Ellie Mae Encompass program

Renzore101 · Nov 29, 2016

Hello CF,

Does anyone have any experience troubleshooting the Encompass loan processing software? Tomorrow i'm taking a road trip to a branch office that is having some odd issues with the Encompass connection timing out. What I know at this point:

1) During times I was remoted into end users machines the program connection would time out, however during this exact time google still worked, I could ping the gateway, ping the WAN IP from my desk, GoToAssist still worked ect..

2) This issue seems to occur more frequently when more users are accessing the network at the branch

3) ISP has been deployed repeatedly, found a cabling issue with some sort of splitter and also replaced the modem

Tomorrow I am going to continue troubleshooting, however I am definitely open to any suggestions on what rabbit hole to crawl down next. At this point in my mind i'm thinking something is breaking a TCP connection that this program uses to talk to an external server or something.

Regards,

Bobby

beers · Nov 29, 2016

What's the specific topology between the server and the client?
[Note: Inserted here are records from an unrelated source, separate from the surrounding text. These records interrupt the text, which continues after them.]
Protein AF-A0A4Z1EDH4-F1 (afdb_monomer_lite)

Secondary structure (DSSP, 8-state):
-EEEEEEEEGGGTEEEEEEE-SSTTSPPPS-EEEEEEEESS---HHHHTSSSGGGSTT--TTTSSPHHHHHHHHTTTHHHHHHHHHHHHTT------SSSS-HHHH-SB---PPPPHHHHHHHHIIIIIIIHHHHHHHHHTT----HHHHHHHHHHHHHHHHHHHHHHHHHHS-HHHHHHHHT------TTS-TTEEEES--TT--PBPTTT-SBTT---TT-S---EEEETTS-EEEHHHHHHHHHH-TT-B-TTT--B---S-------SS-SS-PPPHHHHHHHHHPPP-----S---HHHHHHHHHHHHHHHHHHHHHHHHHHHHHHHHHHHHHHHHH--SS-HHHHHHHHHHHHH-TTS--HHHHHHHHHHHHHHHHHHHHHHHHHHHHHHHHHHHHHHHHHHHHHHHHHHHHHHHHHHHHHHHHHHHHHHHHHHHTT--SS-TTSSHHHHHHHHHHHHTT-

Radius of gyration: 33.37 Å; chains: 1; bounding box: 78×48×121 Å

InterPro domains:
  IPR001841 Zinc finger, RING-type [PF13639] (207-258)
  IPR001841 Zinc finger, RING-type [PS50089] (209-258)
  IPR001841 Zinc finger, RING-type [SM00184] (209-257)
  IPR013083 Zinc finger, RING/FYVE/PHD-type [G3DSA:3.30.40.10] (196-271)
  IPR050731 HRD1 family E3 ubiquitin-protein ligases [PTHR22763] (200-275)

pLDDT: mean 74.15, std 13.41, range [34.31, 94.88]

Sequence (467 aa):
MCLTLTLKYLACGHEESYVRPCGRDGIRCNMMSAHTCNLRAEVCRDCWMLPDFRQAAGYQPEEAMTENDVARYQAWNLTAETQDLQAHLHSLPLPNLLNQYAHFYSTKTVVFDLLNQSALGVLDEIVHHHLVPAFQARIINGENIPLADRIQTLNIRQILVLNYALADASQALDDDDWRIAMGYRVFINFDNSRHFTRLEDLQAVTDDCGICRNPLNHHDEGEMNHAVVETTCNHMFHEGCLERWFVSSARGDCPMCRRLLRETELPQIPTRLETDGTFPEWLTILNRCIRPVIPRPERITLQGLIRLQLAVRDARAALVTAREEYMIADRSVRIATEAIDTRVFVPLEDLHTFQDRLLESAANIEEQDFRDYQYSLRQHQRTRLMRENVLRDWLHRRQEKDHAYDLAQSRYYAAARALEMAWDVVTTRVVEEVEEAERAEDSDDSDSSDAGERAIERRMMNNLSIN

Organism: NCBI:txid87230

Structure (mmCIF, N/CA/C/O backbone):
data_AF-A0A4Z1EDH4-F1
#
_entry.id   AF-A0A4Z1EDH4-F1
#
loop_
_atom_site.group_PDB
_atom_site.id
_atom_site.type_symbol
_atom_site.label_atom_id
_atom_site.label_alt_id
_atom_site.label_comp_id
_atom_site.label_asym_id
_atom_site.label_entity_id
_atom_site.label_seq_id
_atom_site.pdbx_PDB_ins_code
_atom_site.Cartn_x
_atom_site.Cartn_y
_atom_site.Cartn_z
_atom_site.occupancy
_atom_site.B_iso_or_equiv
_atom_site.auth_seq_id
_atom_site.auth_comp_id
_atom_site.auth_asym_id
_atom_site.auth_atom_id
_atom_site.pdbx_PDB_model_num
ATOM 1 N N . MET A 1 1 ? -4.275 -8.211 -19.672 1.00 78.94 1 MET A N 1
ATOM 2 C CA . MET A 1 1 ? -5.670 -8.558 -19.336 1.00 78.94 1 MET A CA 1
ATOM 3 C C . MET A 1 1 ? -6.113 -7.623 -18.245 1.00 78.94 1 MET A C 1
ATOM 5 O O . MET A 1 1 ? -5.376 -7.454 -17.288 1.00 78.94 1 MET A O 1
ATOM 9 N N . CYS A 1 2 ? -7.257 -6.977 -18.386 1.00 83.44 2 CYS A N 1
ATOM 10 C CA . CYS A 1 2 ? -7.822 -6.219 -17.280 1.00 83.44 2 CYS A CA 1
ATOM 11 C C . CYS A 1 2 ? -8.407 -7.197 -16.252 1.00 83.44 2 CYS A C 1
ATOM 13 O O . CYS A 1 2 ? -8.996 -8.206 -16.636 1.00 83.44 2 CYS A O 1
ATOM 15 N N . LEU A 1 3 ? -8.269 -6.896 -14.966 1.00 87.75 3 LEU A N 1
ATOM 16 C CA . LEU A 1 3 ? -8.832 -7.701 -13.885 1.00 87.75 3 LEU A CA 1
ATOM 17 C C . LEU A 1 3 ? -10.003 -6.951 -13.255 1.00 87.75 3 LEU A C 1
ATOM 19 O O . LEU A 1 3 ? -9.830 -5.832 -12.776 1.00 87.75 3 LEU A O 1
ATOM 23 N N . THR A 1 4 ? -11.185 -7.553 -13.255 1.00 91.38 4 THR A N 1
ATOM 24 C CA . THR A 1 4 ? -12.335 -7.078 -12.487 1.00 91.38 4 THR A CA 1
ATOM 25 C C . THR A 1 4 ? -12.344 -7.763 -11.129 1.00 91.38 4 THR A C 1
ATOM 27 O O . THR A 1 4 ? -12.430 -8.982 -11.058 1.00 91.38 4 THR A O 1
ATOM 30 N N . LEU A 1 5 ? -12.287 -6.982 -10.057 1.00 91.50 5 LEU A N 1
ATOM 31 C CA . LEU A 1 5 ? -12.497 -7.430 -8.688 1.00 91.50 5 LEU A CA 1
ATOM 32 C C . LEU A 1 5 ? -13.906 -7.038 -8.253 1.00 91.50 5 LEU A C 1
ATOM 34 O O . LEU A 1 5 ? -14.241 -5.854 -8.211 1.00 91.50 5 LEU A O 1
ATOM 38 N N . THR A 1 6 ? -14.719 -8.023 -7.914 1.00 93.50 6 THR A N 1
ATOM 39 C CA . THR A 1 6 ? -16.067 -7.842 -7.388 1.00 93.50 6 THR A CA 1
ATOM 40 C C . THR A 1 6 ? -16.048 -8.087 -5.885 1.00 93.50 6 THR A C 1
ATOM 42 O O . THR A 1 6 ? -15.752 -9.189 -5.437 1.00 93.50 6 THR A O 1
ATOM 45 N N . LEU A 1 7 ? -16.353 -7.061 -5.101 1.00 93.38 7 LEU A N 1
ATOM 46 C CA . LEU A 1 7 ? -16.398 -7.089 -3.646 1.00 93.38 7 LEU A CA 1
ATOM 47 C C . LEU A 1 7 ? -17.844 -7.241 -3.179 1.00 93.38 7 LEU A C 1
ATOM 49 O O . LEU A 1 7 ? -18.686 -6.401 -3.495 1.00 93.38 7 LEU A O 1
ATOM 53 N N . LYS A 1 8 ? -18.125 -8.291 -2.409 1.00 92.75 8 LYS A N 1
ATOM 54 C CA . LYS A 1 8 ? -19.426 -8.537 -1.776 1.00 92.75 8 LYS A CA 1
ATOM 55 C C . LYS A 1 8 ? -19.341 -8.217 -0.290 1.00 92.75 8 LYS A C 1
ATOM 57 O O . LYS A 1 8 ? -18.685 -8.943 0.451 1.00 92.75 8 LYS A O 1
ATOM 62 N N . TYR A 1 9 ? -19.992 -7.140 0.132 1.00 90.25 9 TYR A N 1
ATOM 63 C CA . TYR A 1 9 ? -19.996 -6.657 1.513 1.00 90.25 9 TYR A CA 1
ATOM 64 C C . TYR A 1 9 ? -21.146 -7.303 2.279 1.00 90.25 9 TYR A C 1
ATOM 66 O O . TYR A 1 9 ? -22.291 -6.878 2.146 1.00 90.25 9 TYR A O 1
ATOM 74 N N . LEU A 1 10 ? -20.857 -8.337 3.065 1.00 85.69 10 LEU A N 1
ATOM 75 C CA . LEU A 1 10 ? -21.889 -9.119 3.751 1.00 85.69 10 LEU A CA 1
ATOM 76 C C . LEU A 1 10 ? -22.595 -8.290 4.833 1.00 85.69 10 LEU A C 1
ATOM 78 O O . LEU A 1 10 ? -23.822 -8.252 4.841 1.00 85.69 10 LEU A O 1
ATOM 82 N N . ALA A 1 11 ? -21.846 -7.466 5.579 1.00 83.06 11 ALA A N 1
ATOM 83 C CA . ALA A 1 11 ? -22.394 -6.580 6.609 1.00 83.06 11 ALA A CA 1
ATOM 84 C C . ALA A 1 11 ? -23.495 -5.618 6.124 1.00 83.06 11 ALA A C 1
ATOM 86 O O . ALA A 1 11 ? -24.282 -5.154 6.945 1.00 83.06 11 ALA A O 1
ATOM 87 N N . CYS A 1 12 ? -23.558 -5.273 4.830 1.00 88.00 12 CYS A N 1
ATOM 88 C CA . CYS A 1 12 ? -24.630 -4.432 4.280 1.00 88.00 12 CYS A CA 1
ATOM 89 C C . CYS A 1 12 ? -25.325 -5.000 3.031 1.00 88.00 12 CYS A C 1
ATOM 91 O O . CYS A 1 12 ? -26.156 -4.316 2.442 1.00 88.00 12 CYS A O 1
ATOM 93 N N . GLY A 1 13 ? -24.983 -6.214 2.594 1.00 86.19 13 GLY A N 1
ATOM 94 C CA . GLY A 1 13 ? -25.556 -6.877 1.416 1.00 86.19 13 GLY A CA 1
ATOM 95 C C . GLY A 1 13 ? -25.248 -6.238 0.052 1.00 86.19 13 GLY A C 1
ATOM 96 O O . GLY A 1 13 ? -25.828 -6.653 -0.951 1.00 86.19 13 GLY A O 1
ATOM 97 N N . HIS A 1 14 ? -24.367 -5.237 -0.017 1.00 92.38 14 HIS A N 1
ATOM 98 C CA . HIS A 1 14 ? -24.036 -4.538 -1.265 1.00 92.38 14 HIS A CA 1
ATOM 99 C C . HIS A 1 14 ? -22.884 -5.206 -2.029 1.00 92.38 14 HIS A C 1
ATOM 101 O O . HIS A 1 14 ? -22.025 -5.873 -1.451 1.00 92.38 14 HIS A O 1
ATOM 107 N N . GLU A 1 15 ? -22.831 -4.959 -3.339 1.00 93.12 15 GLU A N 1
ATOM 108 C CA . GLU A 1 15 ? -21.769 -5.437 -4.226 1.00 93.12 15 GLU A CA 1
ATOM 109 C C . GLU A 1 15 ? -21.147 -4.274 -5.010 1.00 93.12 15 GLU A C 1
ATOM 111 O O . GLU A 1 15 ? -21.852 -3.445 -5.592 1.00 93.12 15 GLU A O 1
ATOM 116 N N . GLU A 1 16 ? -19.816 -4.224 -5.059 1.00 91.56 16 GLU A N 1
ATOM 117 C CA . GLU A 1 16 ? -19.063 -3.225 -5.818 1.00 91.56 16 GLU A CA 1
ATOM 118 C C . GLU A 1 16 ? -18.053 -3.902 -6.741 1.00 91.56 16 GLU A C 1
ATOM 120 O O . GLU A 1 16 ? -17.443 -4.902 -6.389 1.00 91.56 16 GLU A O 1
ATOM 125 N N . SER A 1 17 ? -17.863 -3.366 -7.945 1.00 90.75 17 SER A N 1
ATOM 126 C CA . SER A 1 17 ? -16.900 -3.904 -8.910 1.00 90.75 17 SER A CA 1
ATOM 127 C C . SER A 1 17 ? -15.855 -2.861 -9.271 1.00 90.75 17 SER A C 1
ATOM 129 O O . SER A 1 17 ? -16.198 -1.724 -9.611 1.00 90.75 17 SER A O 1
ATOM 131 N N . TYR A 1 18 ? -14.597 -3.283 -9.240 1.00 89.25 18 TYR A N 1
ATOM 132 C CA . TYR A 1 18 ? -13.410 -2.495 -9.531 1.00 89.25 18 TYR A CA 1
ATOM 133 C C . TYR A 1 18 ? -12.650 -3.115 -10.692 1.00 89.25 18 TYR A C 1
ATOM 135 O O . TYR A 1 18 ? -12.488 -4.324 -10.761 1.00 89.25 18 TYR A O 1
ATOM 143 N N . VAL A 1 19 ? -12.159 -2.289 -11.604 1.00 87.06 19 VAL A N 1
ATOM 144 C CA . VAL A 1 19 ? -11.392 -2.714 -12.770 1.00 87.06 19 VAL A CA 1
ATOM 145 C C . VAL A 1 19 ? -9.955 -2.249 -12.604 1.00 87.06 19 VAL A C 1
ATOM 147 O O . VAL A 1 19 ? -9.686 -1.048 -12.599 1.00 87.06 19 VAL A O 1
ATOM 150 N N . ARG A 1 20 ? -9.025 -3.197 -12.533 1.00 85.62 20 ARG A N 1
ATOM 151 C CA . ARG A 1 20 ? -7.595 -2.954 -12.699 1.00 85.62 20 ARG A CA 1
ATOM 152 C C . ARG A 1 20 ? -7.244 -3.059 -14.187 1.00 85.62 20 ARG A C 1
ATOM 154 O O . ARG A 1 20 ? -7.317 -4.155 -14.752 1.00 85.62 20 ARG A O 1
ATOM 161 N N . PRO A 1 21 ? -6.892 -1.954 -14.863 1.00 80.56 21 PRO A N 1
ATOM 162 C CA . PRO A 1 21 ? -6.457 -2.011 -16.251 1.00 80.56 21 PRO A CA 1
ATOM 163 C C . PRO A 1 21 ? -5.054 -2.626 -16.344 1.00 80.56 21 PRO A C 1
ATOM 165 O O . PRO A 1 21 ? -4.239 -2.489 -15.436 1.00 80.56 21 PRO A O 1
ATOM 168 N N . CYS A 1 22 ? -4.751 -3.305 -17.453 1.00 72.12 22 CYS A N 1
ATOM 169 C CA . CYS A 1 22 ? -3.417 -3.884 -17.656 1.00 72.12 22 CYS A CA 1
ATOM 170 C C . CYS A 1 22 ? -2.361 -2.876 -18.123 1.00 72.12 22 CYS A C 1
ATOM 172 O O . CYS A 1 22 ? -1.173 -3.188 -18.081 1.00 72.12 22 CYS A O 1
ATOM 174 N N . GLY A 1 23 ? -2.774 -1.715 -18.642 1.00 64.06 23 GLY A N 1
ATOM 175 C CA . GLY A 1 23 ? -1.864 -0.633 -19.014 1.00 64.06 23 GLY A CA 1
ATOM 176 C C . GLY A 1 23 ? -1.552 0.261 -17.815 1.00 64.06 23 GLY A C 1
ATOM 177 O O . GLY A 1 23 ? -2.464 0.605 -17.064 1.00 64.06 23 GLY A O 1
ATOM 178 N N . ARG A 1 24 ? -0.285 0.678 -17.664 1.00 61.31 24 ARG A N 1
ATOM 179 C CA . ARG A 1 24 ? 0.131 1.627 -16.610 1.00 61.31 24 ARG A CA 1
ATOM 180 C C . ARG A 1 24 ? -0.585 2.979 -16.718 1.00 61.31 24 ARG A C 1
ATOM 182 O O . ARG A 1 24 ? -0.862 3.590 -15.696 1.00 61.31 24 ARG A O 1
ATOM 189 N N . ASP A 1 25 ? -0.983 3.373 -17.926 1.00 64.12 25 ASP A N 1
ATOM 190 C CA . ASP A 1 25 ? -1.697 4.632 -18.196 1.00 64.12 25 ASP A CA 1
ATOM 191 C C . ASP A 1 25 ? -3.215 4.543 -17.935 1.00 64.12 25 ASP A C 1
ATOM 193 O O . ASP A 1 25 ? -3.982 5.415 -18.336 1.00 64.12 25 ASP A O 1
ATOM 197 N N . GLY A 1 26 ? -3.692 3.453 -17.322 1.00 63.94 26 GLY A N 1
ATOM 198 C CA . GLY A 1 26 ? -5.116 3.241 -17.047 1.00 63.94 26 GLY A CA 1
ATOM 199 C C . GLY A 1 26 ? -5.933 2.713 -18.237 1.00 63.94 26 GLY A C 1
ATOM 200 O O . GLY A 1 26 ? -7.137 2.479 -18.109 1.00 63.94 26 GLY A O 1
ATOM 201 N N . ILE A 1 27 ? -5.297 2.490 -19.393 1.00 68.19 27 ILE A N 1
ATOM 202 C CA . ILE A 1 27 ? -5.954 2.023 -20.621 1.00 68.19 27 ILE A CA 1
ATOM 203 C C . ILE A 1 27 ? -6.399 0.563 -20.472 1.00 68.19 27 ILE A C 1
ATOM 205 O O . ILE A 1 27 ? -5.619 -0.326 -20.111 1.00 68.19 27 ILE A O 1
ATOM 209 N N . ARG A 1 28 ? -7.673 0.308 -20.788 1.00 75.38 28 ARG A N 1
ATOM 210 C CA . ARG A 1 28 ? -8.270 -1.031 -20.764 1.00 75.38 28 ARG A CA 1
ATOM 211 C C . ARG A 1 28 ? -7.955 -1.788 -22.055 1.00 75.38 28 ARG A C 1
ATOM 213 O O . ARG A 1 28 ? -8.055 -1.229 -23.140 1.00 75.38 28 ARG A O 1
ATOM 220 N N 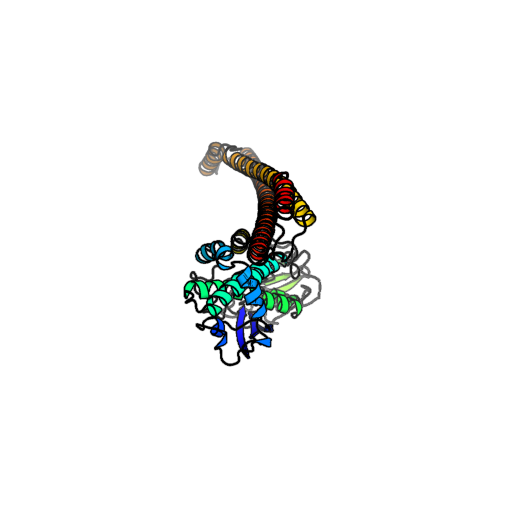. CYS A 1 29 ? -7.628 -3.072 -21.939 1.00 70.06 29 CYS A N 1
ATOM 221 C CA . CYS A 1 29 ? -7.615 -3.998 -23.073 1.00 70.06 29 CYS A CA 1
ATOM 222 C C . CYS A 1 29 ? -8.956 -4.738 -23.208 1.00 70.06 29 CYS A C 1
ATOM 224 O O . CYS A 1 29 ? -9.760 -4.737 -22.276 1.00 70.06 29 CYS A O 1
ATOM 226 N N . ASN A 1 30 ? -9.155 -5.420 -24.339 1.00 71.25 30 ASN A N 1
ATOM 227 C CA . ASN A 1 30 ? -10.363 -6.212 -24.615 1.00 71.25 30 ASN A CA 1
ATOM 228 C C . ASN A 1 30 ? -10.411 -7.563 -23.878 1.00 71.25 30 ASN A C 1
ATOM 230 O O . ASN A 1 30 ? -11.438 -8.232 -23.900 1.00 71.25 30 ASN A O 1
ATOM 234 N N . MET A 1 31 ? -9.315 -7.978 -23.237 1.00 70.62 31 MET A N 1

Keep in mind you would want to investigate every segment between the client and the server, including switch port metrics, router interfaces/mtu/nat/policies, VPN if applicable, etc. etc.

What do they have for WAN connectivity? Straight internet circuit or VPN overlay? If VPN, what kind of negotiation policy do you have (think timeout)? MPLS? What model of equipment? What's the latency between the client and the server? How much bandwidth is available (up and down)? Do you have any QoS policies applied? How about on the tunnel? Provider?

Have you pulled any packet captures? Where did you pull them from? Are they full of retransmits, large gaps between acknowledgements or other odd behavior? Do any other applications exhibit this behavior, perhaps someone mentioning 'product x is slow sometimes' or similar?

What troubleshooting steps have you taken currently? How many hops does it take to traverse the client to the destination? Can you observe any congestion along the selected path? It sounds like 'general internet' works okay, but it would help to get an overview of exactly where everything sits.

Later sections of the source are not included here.